Strange dreams, powerful imagery – androgyny, private clubs, mansions, Freemasons. The kind of jumbled and vivid dreaming you “remember” from sleep that’s been broken, then reconnected, then broken again.
It was boiling hot yesterday. Around 12:30pm I phoned W. to report that the thermometer on the deck, which is in full sun, read 108ºF. The house’s AC ran all day. Aside from my morning walk, I only went outside to drive to the supermarket and walk its icy aisles, plus through the broiling parking lot. I spent way too much of the day online, reading, reading, reading. I don’t like days like this.
Finished watching HyperNormalisation. Watched / listened to an interview with Adam Curtis. Read reviews. Looked up the Russian sci-fi authors, et al. Exercised. Wrote a short start for a memoir piece. Did laundry. Read more.

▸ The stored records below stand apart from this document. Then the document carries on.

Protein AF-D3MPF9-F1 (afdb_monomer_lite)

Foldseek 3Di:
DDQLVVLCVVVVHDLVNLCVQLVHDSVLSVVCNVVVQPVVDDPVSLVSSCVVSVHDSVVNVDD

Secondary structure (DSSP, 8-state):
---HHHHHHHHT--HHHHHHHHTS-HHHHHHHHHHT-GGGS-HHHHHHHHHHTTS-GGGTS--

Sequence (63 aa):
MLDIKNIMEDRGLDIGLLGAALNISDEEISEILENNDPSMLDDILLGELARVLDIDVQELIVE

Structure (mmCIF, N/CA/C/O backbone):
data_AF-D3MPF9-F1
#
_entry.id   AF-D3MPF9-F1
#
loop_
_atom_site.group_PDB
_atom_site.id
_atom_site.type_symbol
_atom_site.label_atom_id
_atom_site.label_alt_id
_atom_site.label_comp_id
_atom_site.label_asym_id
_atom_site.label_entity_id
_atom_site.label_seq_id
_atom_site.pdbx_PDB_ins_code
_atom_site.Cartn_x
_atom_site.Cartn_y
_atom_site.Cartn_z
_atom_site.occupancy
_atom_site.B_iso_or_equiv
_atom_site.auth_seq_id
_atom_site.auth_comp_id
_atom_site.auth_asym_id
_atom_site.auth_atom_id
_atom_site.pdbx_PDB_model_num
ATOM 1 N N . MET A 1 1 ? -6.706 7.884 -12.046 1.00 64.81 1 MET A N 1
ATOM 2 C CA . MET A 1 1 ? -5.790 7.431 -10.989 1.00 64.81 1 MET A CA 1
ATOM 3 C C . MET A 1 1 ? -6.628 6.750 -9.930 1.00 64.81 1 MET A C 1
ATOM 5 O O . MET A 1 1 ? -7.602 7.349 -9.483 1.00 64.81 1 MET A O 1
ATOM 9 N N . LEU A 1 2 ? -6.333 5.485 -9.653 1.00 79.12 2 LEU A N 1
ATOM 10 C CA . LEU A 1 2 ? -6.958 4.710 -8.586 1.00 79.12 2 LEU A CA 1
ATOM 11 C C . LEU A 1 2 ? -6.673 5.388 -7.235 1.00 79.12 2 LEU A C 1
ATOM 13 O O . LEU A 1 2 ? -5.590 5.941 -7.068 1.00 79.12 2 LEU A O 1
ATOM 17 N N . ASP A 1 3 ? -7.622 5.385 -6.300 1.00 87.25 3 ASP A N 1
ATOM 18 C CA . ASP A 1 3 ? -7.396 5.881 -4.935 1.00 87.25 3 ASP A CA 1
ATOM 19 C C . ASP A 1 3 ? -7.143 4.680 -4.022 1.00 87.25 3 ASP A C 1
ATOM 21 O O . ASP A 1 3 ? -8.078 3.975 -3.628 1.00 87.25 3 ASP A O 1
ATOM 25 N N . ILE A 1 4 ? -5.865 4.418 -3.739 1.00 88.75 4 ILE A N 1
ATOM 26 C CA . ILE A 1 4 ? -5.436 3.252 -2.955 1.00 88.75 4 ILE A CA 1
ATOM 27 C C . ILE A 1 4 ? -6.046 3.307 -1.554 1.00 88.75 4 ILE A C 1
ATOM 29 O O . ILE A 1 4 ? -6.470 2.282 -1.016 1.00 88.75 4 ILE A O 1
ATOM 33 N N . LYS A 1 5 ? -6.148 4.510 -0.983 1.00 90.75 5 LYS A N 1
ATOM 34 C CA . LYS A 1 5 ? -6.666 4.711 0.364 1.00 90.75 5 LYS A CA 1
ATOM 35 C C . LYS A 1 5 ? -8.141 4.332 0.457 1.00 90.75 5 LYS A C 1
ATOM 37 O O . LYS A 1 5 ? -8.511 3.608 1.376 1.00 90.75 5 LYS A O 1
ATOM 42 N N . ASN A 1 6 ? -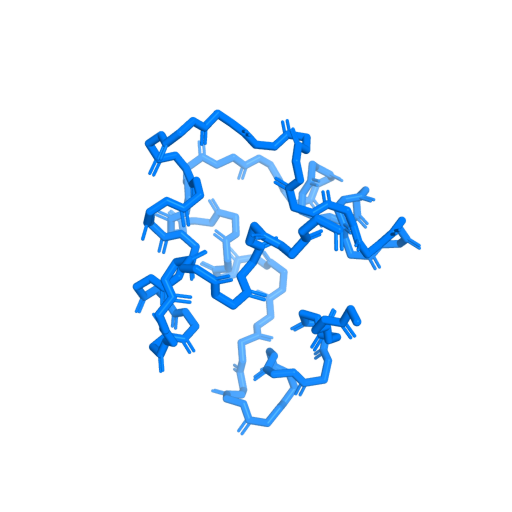8.964 4.743 -0.508 1.00 91.31 6 ASN A N 1
ATOM 43 C CA . ASN A 1 6 ? -10.380 4.353 -0.522 1.00 91.31 6 ASN A CA 1
ATOM 44 C C . ASN A 1 6 ? -10.550 2.830 -0.625 1.00 91.31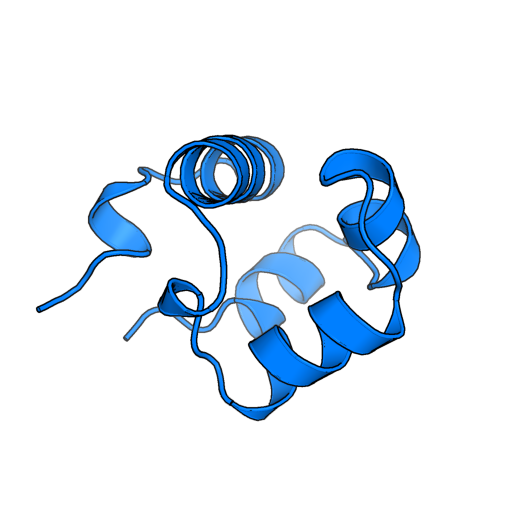 6 ASN A C 1
ATOM 46 O O . ASN A 1 6 ? -11.378 2.256 0.074 1.00 91.31 6 ASN A O 1
ATOM 50 N N . ILE A 1 7 ? -9.733 2.156 -1.442 1.00 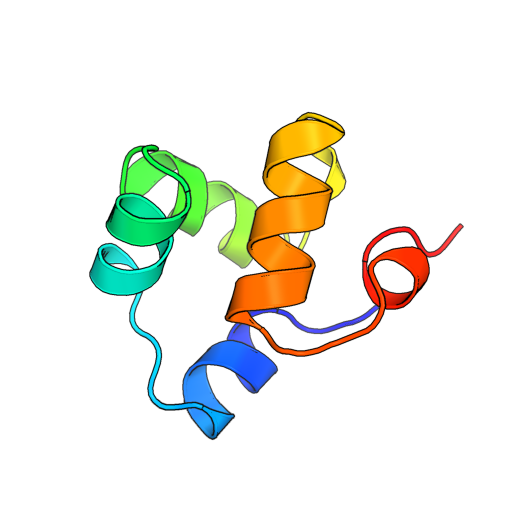91.31 7 ILE A N 1
ATOM 51 C CA . ILE A 1 7 ? -9.791 0.691 -1.579 1.00 91.31 7 ILE A CA 1
ATOM 52 C C . ILE A 1 7 ? -9.383 0.002 -0.278 1.00 91.31 7 ILE A C 1
ATOM 54 O O . ILE A 1 7 ? -9.993 -0.993 0.113 1.00 91.31 7 ILE A O 1
ATOM 58 N N . MET A 1 8 ? -8.364 0.525 0.404 1.00 91.06 8 MET A N 1
ATOM 59 C CA . MET A 1 8 ? -7.973 0.027 1.718 1.00 91.06 8 MET A CA 1
ATOM 60 C C . MET A 1 8 ? -9.106 0.172 2.735 1.00 91.06 8 MET A C 1
ATOM 62 O O . MET A 1 8 ? -9.430 -0.802 3.413 1.00 91.06 8 MET A O 1
ATOM 66 N N . GLU A 1 9 ? -9.739 1.345 2.806 1.00 91.31 9 GLU A N 1
ATOM 67 C CA . GLU A 1 9 ? -10.865 1.604 3.710 1.00 91.31 9 GLU A CA 1
ATOM 68 C C . GLU A 1 9 ? -12.052 0.670 3.419 1.00 91.31 9 GLU A C 1
ATOM 70 O O . GLU A 1 9 ? -12.574 0.040 4.342 1.00 91.31 9 GLU A O 1
ATOM 75 N N . ASP A 1 10 ? -12.411 0.486 2.144 1.00 92.19 10 ASP A N 1
ATOM 76 C CA . ASP A 1 10 ? -13.482 -0.423 1.711 1.00 92.19 10 ASP A CA 1
ATOM 77 C C . ASP A 1 10 ? -13.192 -1.892 2.067 1.00 92.19 10 ASP A C 1
ATOM 79 O O . ASP A 1 10 ? -14.108 -2.671 2.351 1.00 92.19 10 ASP A O 1
ATOM 83 N N . ARG A 1 11 ? -11.912 -2.281 2.075 1.00 88.94 11 ARG A N 1
ATOM 84 C CA . ARG A 1 11 ? -11.453 -3.642 2.400 1.00 88.94 11 ARG A CA 1
ATOM 85 C C . ARG A 1 11 ? -11.100 -3.834 3.876 1.00 88.94 11 ARG A C 1
ATOM 87 O O . ARG A 1 11 ? -10.758 -4.948 4.271 1.00 88.94 11 ARG A O 1
ATOM 94 N N . GLY A 1 12 ? -11.193 -2.787 4.697 1.00 90.94 12 GLY A N 1
ATOM 95 C CA . GLY A 1 12 ? -10.801 -2.828 6.107 1.00 90.94 12 GLY A CA 1
ATOM 96 C C . GLY A 1 12 ? -9.305 -3.083 6.316 1.00 90.94 12 GLY A C 1
ATOM 97 O O . GLY A 1 12 ? -8.923 -3.677 7.324 1.00 90.94 12 GLY A O 1
ATOM 98 N N . LEU A 1 13 ? -8.472 -2.677 5.356 1.00 91.88 13 LEU A N 1
ATOM 99 C CA . LEU A 1 13 ? -7.018 -2.735 5.443 1.00 91.88 13 LEU A CA 1
ATOM 100 C C . LEU A 1 13 ? -6.508 -1.464 6.119 1.00 91.88 13 LEU A C 1
ATOM 102 O O . LEU A 1 13 ? -6.841 -0.354 5.709 1.00 91.88 13 LEU A O 1
ATOM 106 N N . ASP A 1 14 ? -5.676 -1.630 7.141 1.00 93.69 14 ASP A N 1
ATOM 107 C CA . ASP A 1 14 ? -4.922 -0.529 7.726 1.00 93.69 14 ASP A CA 1
ATOM 108 C C . ASP A 1 14 ? -3.480 -0.506 7.197 1.00 93.69 14 ASP A C 1
ATOM 110 O O . ASP A 1 14 ? -3.020 -1.418 6.502 1.00 93.69 14 ASP A O 1
ATOM 114 N N . ILE A 1 15 ? -2.778 0.580 7.510 1.00 94.19 15 ILE A N 1
ATOM 115 C CA . ILE A 1 15 ? -1.392 0.815 7.094 1.00 94.19 15 ILE A CA 1
ATOM 116 C C . ILE A 1 15 ? -0.470 -0.310 7.582 1.00 94.19 15 ILE A C 1
ATOM 118 O O . ILE A 1 15 ? 0.363 -0.779 6.812 1.00 94.19 15 ILE A O 1
ATOM 122 N N . GLY A 1 16 ? -0.656 -0.788 8.816 1.00 94.81 16 GLY A N 1
ATOM 123 C CA . GLY A 1 16 ? 0.186 -1.831 9.402 1.00 94.81 16 GLY A CA 1
ATOM 124 C C . GLY A 1 16 ? -0.015 -3.197 8.746 1.00 94.81 16 GLY A C 1
ATOM 125 O O . GLY A 1 16 ? 0.943 -3.942 8.544 1.00 94.81 16 GLY A O 1
ATOM 126 N N . LEU A 1 17 ? -1.248 -3.530 8.358 1.00 92.69 17 LEU A N 1
ATOM 127 C CA . LEU A 1 17 ? -1.560 -4.734 7.590 1.00 92.69 17 LEU A CA 1
ATOM 128 C C . LEU A 1 17 ? -0.934 -4.680 6.197 1.00 92.69 17 LEU A C 1
ATOM 130 O O . LEU A 1 17 ? -0.387 -5.686 5.744 1.00 92.69 17 LEU A O 1
ATOM 134 N N . LEU A 1 18 ? -0.983 -3.522 5.533 1.00 93.00 18 LEU A N 1
ATOM 135 C CA . LEU A 1 18 ? -0.360 -3.341 4.224 1.00 93.00 18 LEU A CA 1
ATOM 136 C C . LEU A 1 18 ? 1.170 -3.404 4.317 1.00 93.00 18 LEU A C 1
ATOM 138 O O . LEU A 1 18 ? 1.794 -4.123 3.541 1.00 93.00 18 LEU A O 1
ATOM 142 N N . GLY A 1 19 ? 1.763 -2.722 5.301 1.00 94.75 19 GLY A N 1
ATOM 143 C CA . GLY A 1 19 ? 3.203 -2.745 5.561 1.00 94.75 19 GLY A CA 1
ATOM 144 C C . GLY A 1 19 ? 3.700 -4.159 5.850 1.00 94.75 19 GLY A C 1
ATOM 145 O O . GLY A 1 19 ? 4.663 -4.624 5.243 1.00 94.75 19 GLY A O 1
ATOM 146 N N . ALA A 1 20 ? 2.971 -4.914 6.677 1.00 93.88 20 ALA A N 1
ATOM 147 C CA . ALA A 1 20 ? 3.273 -6.319 6.934 1.00 93.88 20 ALA A CA 1
ATOM 148 C C . ALA A 1 20 ? 3.143 -7.203 5.680 1.00 93.88 20 ALA A C 1
ATOM 150 O O . ALA A 1 20 ? 3.959 -8.105 5.489 1.00 93.88 20 ALA A O 1
ATOM 151 N N . ALA A 1 21 ? 2.140 -6.964 4.829 1.00 93.00 21 ALA A N 1
ATOM 152 C CA . ALA A 1 21 ? 1.924 -7.745 3.611 1.00 93.00 21 ALA A CA 1
ATOM 153 C C . ALA A 1 21 ? 2.994 -7.478 2.542 1.00 93.00 21 ALA A C 1
ATOM 155 O O . ALA A 1 21 ? 3.446 -8.407 1.877 1.00 93.00 21 ALA A O 1
ATOM 156 N N . LEU A 1 22 ? 3.419 -6.222 2.415 1.00 93.88 22 LEU A N 1
ATOM 157 C CA . LEU A 1 22 ? 4.452 -5.781 1.480 1.00 93.88 22 LEU A CA 1
ATOM 158 C C . LEU A 1 22 ? 5.870 -5.898 2.051 1.00 93.88 22 LEU A C 1
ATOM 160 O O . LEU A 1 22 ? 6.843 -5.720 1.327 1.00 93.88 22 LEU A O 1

At 6pm I left the house and walked, in the still hot early evening, to the library where I returned some books and videos, both unread, unwatched. Continued on to the Larcom Theater, where I met W., to hear Maria Magdalena Campos-Pons. She talked about her work, presented a rather long slide show. Her work is multi-level, multi-faceted, multi-valent; like her, it’s in overdrive in many ways. We had seen her show at the PEM – the room installed with these huge alembic-style glass jars, a strange alchemical theater, sticks in my mind. I didn’t know how rich and varied her overall body of work is – and last night, she essentially released its flood (which is a funny way to put it because one of the many many shows she talked about was “separated by water,” and she talked at length of how the ocean and water is of great aesthetic and symbolic concern to her in her art making).
We were deluged by a seemingly never-ending stream of her work, and although she claimed to be nervous, up there on the stage, behind the podium, in the dark and in front of the illuminations of her slides, she is anything but shy with words. A nonstop talker, Magda began. I sometimes felt she would never stop. Although the event started relatively on time (6:30), with only two very short introductions, we didn’t get out there till 8:15. I think, in a less slide-show-y way and with a more tightened-up verbal presentation, the whole thing could have been better if kept to 50-60 minutes. The Larcom’s seats aren’t that comfortable, either. Although I had to comment again on how remarkable and wonderful it is that B. has these amazing, historical downtown venues within blocks of one another. Last night, there was another event at 9 Wallis – same building, really, as Larcom – and at the Cabot Theater. We walked home in the warm (83ºF) breezy wind – the street was busy with pedestrians, the restaurants all full. A busy little town, lots of seemingly happy campers.
We got home, I made a salad and we ate cold cuts and salad, drank rosé, and went to bed. AC on, it was dry and cool enough, and the AC noise less intrusive than traffic noise or crack-of-dawn sparrows.